• _Work instruction_: Every line of the data below that holds the string "Gallus" needs to be reported.

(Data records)

◆ ◆ ◆ ◆ ◆ ◆ ◆

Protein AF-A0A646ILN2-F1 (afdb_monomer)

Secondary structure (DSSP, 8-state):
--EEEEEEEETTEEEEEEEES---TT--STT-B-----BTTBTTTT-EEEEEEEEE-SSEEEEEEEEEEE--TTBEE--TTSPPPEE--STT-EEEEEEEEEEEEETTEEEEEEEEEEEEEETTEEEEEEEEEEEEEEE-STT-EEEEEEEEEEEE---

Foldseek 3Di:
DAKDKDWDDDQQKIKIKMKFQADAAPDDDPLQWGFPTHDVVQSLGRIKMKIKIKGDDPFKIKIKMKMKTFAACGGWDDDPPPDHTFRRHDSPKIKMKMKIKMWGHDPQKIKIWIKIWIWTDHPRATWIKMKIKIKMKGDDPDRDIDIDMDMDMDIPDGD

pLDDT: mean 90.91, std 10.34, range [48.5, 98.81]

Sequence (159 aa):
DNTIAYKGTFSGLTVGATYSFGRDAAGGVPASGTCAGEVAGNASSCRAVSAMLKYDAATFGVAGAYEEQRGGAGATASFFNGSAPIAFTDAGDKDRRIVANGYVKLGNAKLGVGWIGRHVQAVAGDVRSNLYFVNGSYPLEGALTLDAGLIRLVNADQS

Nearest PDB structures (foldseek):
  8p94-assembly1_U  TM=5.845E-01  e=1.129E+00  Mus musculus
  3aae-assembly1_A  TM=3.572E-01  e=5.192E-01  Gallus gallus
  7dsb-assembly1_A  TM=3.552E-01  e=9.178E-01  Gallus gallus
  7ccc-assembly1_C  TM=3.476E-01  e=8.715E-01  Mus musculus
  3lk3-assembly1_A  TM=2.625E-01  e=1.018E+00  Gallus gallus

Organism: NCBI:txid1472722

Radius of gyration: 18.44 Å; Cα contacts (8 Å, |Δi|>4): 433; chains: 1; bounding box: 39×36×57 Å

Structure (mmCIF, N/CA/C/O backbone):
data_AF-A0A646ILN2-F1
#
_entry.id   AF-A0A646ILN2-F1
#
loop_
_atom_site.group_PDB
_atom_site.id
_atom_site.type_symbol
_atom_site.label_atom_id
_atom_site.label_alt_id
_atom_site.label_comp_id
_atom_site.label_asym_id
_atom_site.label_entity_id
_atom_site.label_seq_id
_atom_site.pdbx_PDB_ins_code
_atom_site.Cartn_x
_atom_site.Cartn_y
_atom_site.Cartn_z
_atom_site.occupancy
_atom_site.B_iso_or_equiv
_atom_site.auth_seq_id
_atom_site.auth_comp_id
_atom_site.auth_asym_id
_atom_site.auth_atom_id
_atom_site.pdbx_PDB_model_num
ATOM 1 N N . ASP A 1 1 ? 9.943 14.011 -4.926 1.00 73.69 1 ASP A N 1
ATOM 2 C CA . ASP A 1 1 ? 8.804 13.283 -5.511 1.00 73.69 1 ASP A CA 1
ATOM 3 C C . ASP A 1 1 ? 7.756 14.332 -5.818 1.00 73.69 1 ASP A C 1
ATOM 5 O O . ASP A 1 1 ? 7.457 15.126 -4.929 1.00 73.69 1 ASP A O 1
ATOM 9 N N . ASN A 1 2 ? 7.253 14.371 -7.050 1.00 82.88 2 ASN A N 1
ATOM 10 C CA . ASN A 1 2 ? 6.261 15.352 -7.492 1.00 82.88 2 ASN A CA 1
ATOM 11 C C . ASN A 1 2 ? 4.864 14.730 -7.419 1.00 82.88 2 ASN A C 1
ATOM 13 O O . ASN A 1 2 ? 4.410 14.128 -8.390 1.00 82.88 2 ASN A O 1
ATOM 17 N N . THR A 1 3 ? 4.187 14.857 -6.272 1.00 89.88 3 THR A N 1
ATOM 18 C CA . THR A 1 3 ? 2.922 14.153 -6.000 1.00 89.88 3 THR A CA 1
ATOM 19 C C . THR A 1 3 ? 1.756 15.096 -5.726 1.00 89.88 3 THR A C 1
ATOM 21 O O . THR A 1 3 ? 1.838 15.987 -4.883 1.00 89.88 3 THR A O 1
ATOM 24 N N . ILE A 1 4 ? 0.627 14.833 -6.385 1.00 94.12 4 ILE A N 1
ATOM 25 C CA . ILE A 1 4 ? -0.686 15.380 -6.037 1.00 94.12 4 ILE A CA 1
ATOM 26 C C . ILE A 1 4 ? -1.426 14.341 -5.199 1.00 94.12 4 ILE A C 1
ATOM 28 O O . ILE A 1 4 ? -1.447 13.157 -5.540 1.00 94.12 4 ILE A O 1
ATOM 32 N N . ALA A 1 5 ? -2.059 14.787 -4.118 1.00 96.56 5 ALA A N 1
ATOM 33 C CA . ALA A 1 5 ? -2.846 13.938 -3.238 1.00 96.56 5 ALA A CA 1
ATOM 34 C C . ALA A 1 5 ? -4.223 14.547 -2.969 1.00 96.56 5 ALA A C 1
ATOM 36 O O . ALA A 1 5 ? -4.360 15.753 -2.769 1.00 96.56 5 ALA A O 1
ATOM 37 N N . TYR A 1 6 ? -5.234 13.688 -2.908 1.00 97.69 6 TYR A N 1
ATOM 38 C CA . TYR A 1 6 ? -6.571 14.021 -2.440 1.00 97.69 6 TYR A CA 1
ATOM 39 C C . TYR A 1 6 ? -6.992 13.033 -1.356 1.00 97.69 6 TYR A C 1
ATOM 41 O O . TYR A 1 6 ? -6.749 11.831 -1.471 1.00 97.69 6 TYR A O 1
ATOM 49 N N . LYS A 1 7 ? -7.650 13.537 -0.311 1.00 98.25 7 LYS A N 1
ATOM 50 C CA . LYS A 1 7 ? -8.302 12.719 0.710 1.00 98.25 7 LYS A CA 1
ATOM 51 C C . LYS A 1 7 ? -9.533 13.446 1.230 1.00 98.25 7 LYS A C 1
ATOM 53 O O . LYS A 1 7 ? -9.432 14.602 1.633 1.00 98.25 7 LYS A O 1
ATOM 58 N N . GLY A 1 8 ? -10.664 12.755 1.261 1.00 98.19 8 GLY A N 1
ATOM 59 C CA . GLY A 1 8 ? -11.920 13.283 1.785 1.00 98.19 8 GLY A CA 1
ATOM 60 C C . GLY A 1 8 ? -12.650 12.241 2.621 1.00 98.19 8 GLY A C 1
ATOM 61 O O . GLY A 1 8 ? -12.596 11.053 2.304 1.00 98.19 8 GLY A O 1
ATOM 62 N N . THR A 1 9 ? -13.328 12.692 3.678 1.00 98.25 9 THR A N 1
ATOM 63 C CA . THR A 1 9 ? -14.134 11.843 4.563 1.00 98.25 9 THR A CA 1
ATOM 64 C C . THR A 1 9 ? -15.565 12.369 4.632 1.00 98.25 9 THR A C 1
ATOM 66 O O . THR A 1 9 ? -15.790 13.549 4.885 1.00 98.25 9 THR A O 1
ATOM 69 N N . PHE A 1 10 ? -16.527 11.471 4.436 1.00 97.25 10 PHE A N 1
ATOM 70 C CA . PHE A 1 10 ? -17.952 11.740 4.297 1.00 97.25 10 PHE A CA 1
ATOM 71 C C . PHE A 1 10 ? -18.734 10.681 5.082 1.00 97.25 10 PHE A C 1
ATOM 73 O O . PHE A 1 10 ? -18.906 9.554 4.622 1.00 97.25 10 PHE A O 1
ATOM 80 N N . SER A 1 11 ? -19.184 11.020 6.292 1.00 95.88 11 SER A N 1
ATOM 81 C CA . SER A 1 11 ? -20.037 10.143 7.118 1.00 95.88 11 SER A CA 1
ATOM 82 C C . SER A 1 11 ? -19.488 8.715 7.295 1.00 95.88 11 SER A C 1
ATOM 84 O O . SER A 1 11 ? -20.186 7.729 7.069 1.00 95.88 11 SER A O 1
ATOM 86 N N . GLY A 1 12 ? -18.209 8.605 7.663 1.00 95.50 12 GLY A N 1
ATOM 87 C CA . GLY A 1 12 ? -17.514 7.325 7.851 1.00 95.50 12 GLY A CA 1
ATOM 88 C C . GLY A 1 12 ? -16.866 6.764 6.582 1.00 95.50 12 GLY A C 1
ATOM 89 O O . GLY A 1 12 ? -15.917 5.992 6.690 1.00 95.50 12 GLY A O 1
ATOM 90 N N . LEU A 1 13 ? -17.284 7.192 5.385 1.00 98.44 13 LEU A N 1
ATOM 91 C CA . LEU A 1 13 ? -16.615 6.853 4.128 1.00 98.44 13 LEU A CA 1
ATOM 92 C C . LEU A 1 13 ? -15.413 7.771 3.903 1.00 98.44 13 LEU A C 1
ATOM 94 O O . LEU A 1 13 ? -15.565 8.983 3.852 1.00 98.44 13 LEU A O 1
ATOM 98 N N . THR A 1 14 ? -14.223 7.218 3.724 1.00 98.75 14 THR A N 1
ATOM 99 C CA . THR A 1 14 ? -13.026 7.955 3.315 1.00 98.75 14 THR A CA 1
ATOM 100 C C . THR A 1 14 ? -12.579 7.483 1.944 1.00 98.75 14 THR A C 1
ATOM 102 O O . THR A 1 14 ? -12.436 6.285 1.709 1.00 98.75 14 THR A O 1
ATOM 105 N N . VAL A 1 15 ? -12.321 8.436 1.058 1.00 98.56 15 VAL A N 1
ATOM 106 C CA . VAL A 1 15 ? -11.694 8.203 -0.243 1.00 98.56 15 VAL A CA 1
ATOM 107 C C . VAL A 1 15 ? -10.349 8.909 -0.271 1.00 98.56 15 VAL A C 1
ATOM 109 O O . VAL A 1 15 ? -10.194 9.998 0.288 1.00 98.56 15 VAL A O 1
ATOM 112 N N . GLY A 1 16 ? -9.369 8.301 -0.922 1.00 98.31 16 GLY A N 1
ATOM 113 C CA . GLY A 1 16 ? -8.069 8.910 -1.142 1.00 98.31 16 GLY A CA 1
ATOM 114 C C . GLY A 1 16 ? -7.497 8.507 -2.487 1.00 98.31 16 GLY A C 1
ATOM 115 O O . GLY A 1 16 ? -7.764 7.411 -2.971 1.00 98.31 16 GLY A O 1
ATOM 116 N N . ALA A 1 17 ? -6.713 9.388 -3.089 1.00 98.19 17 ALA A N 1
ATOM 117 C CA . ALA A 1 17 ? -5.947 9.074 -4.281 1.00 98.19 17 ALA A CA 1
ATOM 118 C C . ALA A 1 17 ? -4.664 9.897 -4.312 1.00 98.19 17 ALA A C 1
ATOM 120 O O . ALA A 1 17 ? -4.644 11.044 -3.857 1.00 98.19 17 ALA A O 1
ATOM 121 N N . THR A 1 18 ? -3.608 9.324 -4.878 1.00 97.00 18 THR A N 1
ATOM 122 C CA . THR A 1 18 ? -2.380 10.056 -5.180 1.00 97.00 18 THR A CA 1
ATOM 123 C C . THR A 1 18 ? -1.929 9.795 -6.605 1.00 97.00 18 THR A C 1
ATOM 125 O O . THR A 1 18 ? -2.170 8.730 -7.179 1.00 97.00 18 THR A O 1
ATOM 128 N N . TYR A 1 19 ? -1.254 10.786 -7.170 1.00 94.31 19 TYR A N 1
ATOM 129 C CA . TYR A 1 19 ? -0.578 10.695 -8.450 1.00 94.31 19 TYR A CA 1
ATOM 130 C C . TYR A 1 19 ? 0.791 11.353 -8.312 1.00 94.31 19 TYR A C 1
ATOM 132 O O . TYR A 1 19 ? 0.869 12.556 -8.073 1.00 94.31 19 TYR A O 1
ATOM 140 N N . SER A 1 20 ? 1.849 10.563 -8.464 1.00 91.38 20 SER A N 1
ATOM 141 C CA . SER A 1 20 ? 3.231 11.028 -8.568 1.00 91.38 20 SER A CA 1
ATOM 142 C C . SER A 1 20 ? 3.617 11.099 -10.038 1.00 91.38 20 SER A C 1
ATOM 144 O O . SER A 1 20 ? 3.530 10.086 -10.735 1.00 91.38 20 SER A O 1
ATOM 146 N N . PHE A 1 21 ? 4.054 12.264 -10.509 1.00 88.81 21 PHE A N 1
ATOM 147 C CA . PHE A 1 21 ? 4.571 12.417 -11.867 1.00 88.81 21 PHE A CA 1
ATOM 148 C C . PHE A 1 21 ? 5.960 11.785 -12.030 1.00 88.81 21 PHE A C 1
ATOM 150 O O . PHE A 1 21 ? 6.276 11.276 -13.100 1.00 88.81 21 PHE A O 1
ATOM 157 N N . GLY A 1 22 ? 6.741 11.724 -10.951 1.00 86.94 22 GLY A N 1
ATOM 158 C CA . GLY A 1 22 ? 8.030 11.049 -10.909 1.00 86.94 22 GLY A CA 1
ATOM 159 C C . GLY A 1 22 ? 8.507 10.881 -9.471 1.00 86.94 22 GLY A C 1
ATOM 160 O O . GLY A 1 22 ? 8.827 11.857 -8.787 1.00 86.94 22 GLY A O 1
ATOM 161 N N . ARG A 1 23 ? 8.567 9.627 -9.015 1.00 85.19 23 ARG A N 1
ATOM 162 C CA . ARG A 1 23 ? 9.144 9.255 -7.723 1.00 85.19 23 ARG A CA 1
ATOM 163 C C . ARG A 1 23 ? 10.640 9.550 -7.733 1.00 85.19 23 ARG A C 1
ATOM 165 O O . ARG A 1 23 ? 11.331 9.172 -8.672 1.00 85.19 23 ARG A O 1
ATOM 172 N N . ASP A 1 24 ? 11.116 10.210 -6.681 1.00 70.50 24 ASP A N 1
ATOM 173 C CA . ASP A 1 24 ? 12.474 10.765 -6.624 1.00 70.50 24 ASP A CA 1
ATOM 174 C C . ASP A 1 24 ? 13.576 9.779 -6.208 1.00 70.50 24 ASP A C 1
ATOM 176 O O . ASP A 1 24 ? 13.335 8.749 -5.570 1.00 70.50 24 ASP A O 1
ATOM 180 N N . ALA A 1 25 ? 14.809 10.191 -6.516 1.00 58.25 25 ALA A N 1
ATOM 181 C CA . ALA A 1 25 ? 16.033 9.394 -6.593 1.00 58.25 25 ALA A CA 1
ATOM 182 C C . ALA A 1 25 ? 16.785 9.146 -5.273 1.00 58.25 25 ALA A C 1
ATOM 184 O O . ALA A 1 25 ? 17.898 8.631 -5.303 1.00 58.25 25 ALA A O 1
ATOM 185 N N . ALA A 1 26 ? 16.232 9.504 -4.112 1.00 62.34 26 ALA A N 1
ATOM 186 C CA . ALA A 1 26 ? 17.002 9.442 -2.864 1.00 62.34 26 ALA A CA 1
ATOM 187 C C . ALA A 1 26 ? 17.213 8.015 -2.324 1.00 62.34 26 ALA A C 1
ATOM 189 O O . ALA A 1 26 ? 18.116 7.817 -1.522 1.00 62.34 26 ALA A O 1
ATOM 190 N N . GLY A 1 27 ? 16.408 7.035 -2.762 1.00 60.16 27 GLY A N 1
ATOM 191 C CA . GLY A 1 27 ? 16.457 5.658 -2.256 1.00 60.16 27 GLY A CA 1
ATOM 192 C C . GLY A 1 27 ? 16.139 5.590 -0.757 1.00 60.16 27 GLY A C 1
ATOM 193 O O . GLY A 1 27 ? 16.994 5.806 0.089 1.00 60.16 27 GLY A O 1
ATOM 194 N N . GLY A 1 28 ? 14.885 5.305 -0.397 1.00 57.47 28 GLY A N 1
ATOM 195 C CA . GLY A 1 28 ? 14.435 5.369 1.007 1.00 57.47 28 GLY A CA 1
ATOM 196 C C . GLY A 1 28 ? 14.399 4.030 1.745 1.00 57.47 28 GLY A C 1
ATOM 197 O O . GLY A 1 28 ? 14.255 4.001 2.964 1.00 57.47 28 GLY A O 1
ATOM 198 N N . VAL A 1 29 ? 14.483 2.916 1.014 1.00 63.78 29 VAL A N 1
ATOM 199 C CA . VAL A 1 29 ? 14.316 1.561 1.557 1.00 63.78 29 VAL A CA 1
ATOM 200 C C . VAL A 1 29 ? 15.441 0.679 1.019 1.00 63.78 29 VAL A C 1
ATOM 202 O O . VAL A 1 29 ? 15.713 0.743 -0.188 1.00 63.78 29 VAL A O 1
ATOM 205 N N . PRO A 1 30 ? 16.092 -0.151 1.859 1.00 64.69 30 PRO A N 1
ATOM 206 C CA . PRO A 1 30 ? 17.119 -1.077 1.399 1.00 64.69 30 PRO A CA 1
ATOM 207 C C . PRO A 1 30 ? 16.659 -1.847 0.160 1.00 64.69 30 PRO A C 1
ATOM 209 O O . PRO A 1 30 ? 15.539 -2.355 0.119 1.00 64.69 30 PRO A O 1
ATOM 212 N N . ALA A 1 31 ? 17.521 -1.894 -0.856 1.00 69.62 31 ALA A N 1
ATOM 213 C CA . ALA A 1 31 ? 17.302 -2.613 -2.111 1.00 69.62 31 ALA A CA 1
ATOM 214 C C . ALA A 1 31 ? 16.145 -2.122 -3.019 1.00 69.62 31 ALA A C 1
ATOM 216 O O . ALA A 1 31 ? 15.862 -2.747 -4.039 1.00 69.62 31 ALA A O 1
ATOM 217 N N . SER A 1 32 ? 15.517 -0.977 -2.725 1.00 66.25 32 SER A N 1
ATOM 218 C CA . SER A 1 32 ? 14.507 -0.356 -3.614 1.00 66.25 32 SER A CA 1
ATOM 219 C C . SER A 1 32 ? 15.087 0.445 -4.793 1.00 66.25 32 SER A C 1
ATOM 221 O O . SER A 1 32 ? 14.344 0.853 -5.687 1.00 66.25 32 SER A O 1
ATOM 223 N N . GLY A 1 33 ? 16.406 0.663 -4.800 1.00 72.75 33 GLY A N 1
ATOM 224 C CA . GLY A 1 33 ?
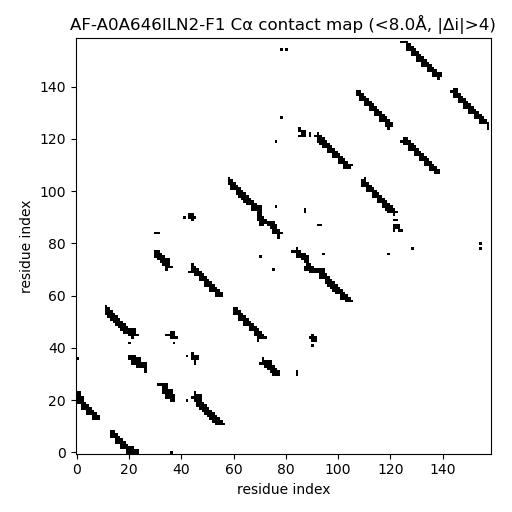 17.089 1.437 -5.833 1.00 72.75 33 GLY A CA 1
ATOM 225 C C . GLY A 1 33 ? 16.729 2.923 -5.780 1.00 72.75 33 GLY A C 1
ATOM 226 O O . GLY A 1 33 ? 16.148 3.417 -4.809 1.00 72.75 33 GLY A O 1
ATOM 227 N N . THR A 1 34 ? 17.089 3.648 -6.832 1.00 80.00 34 THR A N 1
ATOM 228 C CA . THR A 1 34 ? 16.756 5.066 -7.005 1.00 80.00 34 THR A CA 1
ATOM 229 C C . THR A 1 34 ? 15.933 5.204 -8.273 1.00 80.00 34 THR A C 1
ATOM 231 O O . THR A 1 34 ? 16.242 4.576 -9.271 1.00 80.00 34 THR A O 1
ATOM 234 N N . CYS A 1 35 ? 14.861 5.990 -8.267 1.00 81.81 35 CYS A N 1
ATOM 235 C CA . CYS A 1 35 ? 14.168 6.294 -9.516 1.00 81.81 35 CYS A CA 1
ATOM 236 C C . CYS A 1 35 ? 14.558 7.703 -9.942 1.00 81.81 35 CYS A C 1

◆ ◆ ◆ ◆ ◆ ◆ ◆

• _Task solution_:
  3aae-assembly1_A  TM=3.572E-01  e=5.192E-01  Gallus gallus
  7dsb-assembly1_A  TM=3.552E-01  e=9.178E-01  Gallus gallus
  3lk3-assembly1_A  TM=2.625E-01  e=1.018E+00  Gallus gallus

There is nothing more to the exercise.